All of the internal clippings I've had occur were under 10 clippings, so I never bothered reencoding (I would have had to use a 0.830 scale on one track I've encountered). It would be pretty hard to pick out 10 samples if there's 44100 every second...
spase
ok as everyone knows, im no programmer

(at least you ought to know, or else im sure i would have released tons of great software by now) **SARCASM DETECTED**

anyways i am wondering if it would be possible to make a program that would detect whether or not a wav file will suffer from internal clipping.

also maybe im retarded, but is there some way to have the encoder automatically scale the input wav file to the amount suggested?

thanks!
spase
oh yea and by the way, can someone explain to me the --xlevel switch?

and in the encoder it says --scale x[,y]

what is the y value?

thanks again!
Trelane
Regarding scale:
You can specify a different scale for each channel. So, --scale 0.50,1.0 will scale the left channel to half, while the right channel will remain untouched.

Regarding xlevel:
This allows for much higher scale factors. It works most of the time, but only with Klemm-based decoders (MJ plugin, mppdec). I have a track (Love You Madly by Cake) that still produces internal clipping with xlevel enabled.
Case
QUOTE
Originally posted by Trelane

Regarding xlevel:
It works most of the time, but only with Klemm-based decoders (MJ plugin, mppdec)

Latest Winamp plugin 0.92l should handle --xlevel too. Changelog says it's untested, but atleast it worked on the sample I tried.
madah
Here's my suggestion:

Adding a switch --autolevel to mppenc, which tells the encoder to do a 2-pass encoding.

So if there was any internal clippings it would automatically encode again with the suggested scale.

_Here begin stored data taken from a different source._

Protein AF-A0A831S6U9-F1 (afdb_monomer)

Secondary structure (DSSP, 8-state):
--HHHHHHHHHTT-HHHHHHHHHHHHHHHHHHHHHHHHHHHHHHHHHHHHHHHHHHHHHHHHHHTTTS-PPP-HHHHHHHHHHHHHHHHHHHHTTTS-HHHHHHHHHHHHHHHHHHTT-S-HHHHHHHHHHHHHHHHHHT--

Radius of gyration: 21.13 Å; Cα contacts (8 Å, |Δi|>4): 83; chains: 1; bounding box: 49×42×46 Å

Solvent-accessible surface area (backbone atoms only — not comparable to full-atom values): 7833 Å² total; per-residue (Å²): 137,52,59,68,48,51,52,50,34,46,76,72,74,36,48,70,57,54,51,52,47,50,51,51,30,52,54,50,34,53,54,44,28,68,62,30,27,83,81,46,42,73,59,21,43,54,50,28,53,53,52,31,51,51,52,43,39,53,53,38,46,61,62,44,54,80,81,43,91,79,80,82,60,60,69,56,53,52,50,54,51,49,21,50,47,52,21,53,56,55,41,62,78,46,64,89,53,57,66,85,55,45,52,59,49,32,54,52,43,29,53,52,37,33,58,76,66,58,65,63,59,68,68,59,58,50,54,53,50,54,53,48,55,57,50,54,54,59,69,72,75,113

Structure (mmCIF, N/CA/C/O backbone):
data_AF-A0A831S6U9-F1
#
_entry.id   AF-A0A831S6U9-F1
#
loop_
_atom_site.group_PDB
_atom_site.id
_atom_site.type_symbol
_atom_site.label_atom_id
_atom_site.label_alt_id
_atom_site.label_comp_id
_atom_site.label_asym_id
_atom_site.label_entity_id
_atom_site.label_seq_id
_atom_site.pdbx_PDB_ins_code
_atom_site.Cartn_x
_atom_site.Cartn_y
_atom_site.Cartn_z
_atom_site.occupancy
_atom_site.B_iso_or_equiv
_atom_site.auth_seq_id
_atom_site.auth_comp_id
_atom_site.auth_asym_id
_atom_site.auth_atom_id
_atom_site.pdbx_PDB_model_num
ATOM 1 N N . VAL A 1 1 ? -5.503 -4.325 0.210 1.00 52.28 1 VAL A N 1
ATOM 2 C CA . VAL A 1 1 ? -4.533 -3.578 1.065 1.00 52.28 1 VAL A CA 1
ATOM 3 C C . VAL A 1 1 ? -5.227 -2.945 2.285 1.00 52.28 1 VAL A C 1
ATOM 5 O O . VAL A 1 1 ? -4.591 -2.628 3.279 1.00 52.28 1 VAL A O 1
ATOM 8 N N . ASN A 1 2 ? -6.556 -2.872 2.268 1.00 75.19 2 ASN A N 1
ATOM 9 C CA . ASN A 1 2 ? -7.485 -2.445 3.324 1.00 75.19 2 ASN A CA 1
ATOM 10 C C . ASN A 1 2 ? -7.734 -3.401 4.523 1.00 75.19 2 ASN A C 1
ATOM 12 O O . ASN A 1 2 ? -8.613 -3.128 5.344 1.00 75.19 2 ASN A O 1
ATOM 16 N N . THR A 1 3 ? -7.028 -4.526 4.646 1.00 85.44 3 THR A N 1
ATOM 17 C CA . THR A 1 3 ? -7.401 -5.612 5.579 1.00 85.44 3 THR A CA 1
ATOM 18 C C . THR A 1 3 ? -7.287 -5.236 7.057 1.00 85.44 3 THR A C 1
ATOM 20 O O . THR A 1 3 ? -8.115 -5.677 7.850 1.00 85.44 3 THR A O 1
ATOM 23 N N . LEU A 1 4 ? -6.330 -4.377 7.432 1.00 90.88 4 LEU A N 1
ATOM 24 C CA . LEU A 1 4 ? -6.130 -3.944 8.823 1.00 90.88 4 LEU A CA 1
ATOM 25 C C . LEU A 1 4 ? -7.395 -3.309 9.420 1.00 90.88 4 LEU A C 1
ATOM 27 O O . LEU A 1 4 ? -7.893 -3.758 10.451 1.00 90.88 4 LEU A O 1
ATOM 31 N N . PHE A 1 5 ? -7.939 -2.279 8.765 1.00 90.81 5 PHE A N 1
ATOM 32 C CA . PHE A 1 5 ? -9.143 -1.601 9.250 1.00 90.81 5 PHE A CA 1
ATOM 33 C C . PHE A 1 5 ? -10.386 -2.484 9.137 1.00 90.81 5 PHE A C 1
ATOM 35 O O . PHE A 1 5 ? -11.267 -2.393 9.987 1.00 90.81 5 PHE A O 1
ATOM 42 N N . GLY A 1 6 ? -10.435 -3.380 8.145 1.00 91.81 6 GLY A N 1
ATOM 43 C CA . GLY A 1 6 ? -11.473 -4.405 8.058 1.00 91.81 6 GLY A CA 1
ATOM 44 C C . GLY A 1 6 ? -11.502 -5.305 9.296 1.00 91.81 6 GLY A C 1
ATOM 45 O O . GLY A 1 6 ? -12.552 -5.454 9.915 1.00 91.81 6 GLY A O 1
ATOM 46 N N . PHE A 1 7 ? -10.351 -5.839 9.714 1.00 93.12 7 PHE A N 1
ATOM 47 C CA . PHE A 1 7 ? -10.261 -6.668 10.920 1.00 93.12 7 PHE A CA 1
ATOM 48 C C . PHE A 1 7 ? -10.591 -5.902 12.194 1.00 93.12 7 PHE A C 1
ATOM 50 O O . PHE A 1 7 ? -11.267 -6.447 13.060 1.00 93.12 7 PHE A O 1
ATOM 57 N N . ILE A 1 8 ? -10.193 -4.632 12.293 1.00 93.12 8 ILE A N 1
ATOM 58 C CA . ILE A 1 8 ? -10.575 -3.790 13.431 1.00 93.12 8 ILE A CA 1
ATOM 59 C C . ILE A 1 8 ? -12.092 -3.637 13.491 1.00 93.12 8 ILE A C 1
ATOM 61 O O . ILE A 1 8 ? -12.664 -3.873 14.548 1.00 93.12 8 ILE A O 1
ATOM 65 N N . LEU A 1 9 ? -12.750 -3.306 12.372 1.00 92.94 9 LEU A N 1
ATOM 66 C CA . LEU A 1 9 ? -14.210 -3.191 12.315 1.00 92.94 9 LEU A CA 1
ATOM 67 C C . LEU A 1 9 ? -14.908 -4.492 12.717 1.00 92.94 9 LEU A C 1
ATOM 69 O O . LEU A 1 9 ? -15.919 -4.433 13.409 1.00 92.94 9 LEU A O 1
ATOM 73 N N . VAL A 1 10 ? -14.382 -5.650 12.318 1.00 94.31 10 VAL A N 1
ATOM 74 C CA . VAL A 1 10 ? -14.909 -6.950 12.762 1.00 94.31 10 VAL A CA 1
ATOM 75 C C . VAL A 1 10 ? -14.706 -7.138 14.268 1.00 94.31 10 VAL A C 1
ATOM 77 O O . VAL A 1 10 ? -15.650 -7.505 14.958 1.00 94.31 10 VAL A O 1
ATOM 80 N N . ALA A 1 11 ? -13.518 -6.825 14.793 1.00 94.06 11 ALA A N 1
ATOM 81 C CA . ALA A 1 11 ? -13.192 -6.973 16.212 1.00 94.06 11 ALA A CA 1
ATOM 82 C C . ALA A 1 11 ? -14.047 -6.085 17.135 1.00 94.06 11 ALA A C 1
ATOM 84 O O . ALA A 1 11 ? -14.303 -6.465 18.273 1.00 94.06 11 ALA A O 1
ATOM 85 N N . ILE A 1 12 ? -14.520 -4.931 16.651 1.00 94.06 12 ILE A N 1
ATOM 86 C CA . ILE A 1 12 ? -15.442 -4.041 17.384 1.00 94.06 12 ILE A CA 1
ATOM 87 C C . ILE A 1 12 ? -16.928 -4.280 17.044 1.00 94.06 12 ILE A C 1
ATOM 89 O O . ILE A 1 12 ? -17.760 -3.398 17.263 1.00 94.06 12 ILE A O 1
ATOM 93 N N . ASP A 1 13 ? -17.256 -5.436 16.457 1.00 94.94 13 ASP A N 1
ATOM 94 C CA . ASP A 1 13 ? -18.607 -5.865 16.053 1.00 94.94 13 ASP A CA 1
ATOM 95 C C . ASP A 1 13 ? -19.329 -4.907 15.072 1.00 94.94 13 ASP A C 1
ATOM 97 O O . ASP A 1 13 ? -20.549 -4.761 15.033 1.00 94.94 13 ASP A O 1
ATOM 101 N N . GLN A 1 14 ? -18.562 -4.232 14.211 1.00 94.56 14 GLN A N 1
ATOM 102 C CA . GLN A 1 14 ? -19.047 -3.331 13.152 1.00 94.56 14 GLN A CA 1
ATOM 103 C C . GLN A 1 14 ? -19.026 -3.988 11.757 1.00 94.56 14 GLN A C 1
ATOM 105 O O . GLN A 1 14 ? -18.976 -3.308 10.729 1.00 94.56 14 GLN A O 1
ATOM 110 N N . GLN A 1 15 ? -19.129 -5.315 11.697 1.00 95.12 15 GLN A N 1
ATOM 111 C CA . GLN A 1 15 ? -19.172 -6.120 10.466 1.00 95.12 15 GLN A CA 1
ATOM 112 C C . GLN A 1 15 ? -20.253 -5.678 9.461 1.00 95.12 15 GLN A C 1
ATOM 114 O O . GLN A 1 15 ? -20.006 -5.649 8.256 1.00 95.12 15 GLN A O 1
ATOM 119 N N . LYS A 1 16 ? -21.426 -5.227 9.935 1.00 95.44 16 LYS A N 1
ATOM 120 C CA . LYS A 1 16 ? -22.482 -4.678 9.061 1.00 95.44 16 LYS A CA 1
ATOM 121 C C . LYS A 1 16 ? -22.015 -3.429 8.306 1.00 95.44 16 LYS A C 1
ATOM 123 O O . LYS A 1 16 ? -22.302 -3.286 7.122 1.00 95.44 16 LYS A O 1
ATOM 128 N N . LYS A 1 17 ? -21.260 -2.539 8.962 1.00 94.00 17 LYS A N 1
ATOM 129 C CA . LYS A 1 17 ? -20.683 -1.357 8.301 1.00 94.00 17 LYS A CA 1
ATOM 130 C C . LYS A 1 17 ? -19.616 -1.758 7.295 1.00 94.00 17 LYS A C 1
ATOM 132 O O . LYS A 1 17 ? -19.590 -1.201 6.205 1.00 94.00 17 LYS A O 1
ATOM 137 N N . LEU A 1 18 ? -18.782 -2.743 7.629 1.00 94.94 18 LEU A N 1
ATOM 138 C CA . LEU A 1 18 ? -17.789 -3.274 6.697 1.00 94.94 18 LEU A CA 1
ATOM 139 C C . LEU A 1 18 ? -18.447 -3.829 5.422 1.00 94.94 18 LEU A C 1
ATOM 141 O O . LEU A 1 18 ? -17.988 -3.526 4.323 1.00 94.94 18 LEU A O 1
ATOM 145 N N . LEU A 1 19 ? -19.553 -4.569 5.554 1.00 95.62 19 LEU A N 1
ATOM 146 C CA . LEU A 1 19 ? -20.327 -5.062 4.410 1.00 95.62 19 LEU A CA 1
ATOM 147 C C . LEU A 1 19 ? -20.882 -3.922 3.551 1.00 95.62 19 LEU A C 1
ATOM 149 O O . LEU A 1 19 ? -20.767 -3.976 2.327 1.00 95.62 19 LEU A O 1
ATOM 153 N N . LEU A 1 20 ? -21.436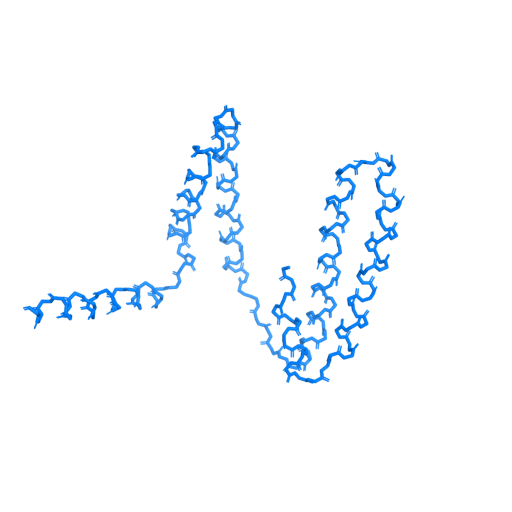 -2.876 4.170 1.00 96.56 20 LEU A N 1
ATOM 154 C CA . LEU A 1 20 ? -21.935 -1.705 3.443 1.00 96.56 20 LEU A CA 1
ATOM 155 C C . LEU A 1 20 ? -20.813 -0.973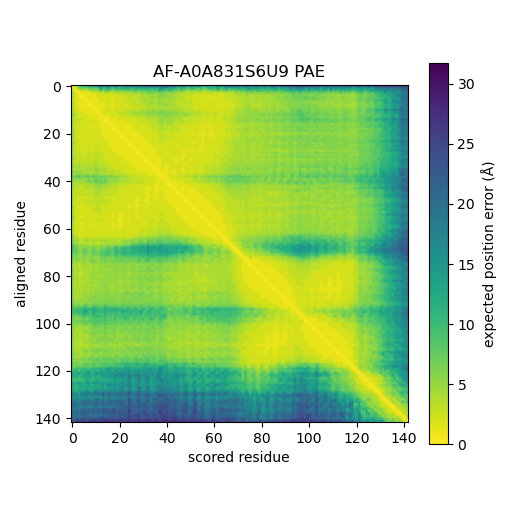 2.695 1.00 96.56 20 LEU A C 1
ATOM 157 O O . LEU A 1 20 ? -20.984 -0.632 1.527 1.00 96.56 20 LEU A O 1
ATOM 161 N N . ILE A 1 21 ? -19.653 -0.780 3.330 1.00 95.69 21 ILE A N 1
ATOM 162 C CA . ILE A 1 21 ? -18.486 -0.138 2.706 1.00 95.69 21 ILE A CA 1
ATOM 163 C C . ILE A 1 21 ? -17.991 -0.962 1.513 1.00 95.69 21 ILE A C 1
ATOM 165 O O . ILE A 1 21 ? -17.772 -0.409 0.438 1.00 95.69 21 ILE A O 1
ATOM 169 N N . ASN A 1 22 ? -17.852 -2.281 1.672 1.00 95.00 22 ASN A N 1
ATOM 170 C CA . ASN A 1 22 ? -17.432 -3.156 0.577 1.00 95.00 22 ASN A CA 1
ATOM 171 C C . ASN A 1 22 ? -18.463 -3.185 -0.558 1.00 95.00 22 ASN A C 1
ATOM 173 O O . ASN A 1 22 ? -18.078 -3.165 -1.722 1.00 95.00 22 ASN A O 1
ATOM 177 N N . SER A 1 23 ? -19.759 -3.156 -0.239 1.00 96.31 23 SER A N 1
ATOM 178 C CA . SER A 1 23 ? -20.827 -3.077 -1.246 1.00 96.31 23 SER A CA 1
ATOM 179 C C . SER A 1 23 ? -20.743 -1.776 -2.046 1.00 96.31 23 SER A C 1
ATOM 181 O O . SER A 1 23 ? -20.795 -1.803 -3.273 1.00 96.31 23 SER A O 1
ATOM 183 N N . ALA A 1 24 ? -20.527 -0.642 -1.370 1.00 95.44 24 ALA A N 1
ATOM 184 C CA . ALA A 1 24 ? -20.275 0.635 -2.033 1.00 95.44 24 ALA A CA 1
ATOM 185 C C . ALA A 1 24 ? -19.010 0.581 -2.907 1.00 95.44 24 ALA A C 1
ATOM 187 O O . ALA A 1 24 ? -19.019 1.087 -4.026 1.00 95.44 24 ALA A O 1
ATOM 188 N N . GLY A 1 25 ? -17.951 -0.085 -2.434 1.00 95.62 25 GLY A N 1
ATOM 189 C CA . GLY A 1 25 ? -16.730 -0.333 -3.199 1.00 95.62 25 GLY A CA 1
ATOM 190 C C . GLY A 1 25 ? -16.976 -1.135 -4.478 1.00 95.62 25 GLY A C 1
ATOM 191 O O . GLY A 1 25 ? -16.476 -0.754 -5.530 1.00 95.62 25 GLY A O 1
ATOM 192 N N . VAL A 1 26 ? -17.790 -2.194 -4.424 1.00 96.00 26 VAL A N 1
ATOM 193 C CA . VAL A 1 26 ? -18.165 -2.994 -5.605 1.00 96.00 26 VAL A CA 1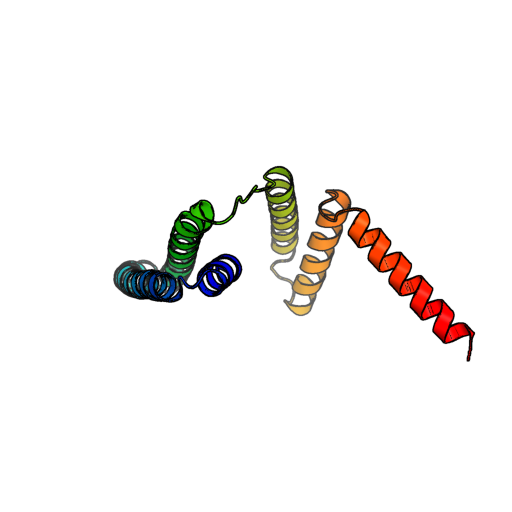
ATOM 194 C C . VAL A 1 26 ? -18.955 -2.157 -6.607 1.00 96.00 26 VAL A C 1
ATOM 196 O O . VAL A 1 26 ? -18.626 -2.152 -7.791 1.00 96.00 26 VAL A O 1
ATOM 199 N N . VAL A 1 27 ? -19.961 -1.411 -6.143 1.00 97.69 27 VAL A N 1
ATOM 200 C CA . VAL A 1 27 ? -20.758 -0.528 -7.010 1.00 97.69 27 VAL A CA 1
ATOM 201 C C . VAL A 1 27 ? -19.868 0.523 -7.674 1.00 97.69 27 VAL A C 1
ATOM 203 O O . VAL A 1 27 ? -19.931 0.703 -8.888 1.00 97.69 27 VAL A O 1
ATOM 206 N N . PHE A 1 28 ? -18.995 1.170 -6.899 1.00 97.12 28 PHE A N 1
ATOM 207 C CA . PHE A 1 28 ? -18.036 2.147 -7.406 1.00 97.12 28 PHE A CA 1
ATOM 208 C C . PHE A 1 28 ? -17.072 1.532 -8.428 1.00 97.12 28 PHE A C 1
ATOM 210 O O . PHE A 1 28 ? -16.823 2.130 -9.475 1.00 97.12 28 PHE A O 1
ATOM 217 N N . ASN A 1 29 ? -16.558 0.331 -8.154 1.00 97.00 29 ASN A N 1
ATOM 218 C CA . ASN A 1 29 ? -15.647 -0.380 -9.041 1.00 97.00 29 ASN A CA 1
ATOM 219 C C . ASN A 1 29 ? -16.314 -0.707 -10.383 1.00 97.00 29 ASN A C 1
ATOM 221 O O . ASN A 1 29 ? -15.751 -0.406 -11.430 1.00 97.00 29 ASN A O 1
ATOM 225 N N . ILE A 1 30 ? -17.536 -1.250 -10.369 1.00 97.62 30 ILE A N 1
ATOM 226 C CA . ILE A 1 30 ? -18.289 -1.563 -11.592 1.00 97.62 30 ILE A CA 1
ATOM 227 C C . ILE A 1 30 ? -18.595 -0.282 -12.373 1.00 97.62 30 ILE A C 1
ATOM 229 O O . ILE A 1 30 ? -18.297 -0.211 -13.564 1.00 97.62 30 ILE A O 1
ATOM 233 N N . ALA A 1 31 ? -19.136 0.745 -11.712 1.00 97.69 31 ALA A N 1
ATOM 234 C CA . ALA A 1 31 ? -19.496 2.002 -12.365 1.00 97.69 31 ALA A CA 1
ATOM 235 C C . ALA A 1 31 ? -18.279 2.677 -13.016 1.00 97.69 31 ALA A C 1
ATOM 237 O O . ALA A 1 31 ? -18.322 3.060 -14.184 1.00 97.69 31 ALA A O 1
ATOM 238 N N . THR A 1 32 ? -17.167 2.769 -12.288 1.00 97.19 32 THR A N 1
ATOM 239 C CA . THR A 1 32 ? -15.943 3.403 -12.789 1.00 97.19 32 THR A CA 1
ATOM 240 C C . THR A 1 32 ? -15.304 2.574 -13.902 1.00 97.19 32 THR A C 1
ATOM 242 O O . THR A 1 32 ? -14.850 3.143 -14.892 1.00 97.19 32 THR A O 1
ATOM 245 N N . ASN A 1 33 ? -15.339 1.240 -13.814 1.00 97.44 33 ASN A N 1
ATOM 246 C CA . ASN A 1 33 ? -14.869 0.367 -14.889 1.00 97.44 33 ASN A CA 1
ATOM 247 C C . ASN A 1 33 ? -15.682 0.559 -16.174 1.00 97.44 33 ASN A C 1
ATOM 249 O O . ASN A 1 33 ? -15.093 0.684 -17.244 1.00 97.44 33 ASN A O 1
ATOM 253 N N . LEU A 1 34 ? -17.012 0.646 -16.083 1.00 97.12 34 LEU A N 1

In the worst case, encoding would be twice as slow. But I think it would be a good idea since everyone is going to do the encode anyhow with --scale
xmixahlx
i think an auto scale is a horrible idea...

but, whatever

later
mike
andrew
after so many posts, there are stilll no valid procedures tongue.gif
Case
QUOTE
Originally posted by andrew
after so many posts, there are stilll no valid procedures tongue.gif

Clipping can still occure when decoding. To prevent this use clip protection.
Garf
QUOTE
Originally posted by xmixahlx
i think an auto scale is a horrible idea...

but, whatever

later
mike


I wonder why? As far as I can see this would be useful, and ReplayGain would 'correct' (or at least make irrelevant) the changed volumes anyway.

Would be very handy when using MPC from an interface (I always do MAC->MPC)

Edit: Uhh, probably wouldn't work as you can't seek a stdin stream smile.gif

Any disadvantages?

--
GCP
tonderai
Yes, the correction with replaygain would have to be title-based - you'd lose the volume differences between tracks on the same album.

More useful (well, for me anyway) would be to figure the lowest --scale 0.xx value, and then re-encode the whole album (=directory) using that value. Much slower though sad.gif

If there's any way to find the --scale values without actually encoding the wavs, that'd be great. Is that possible?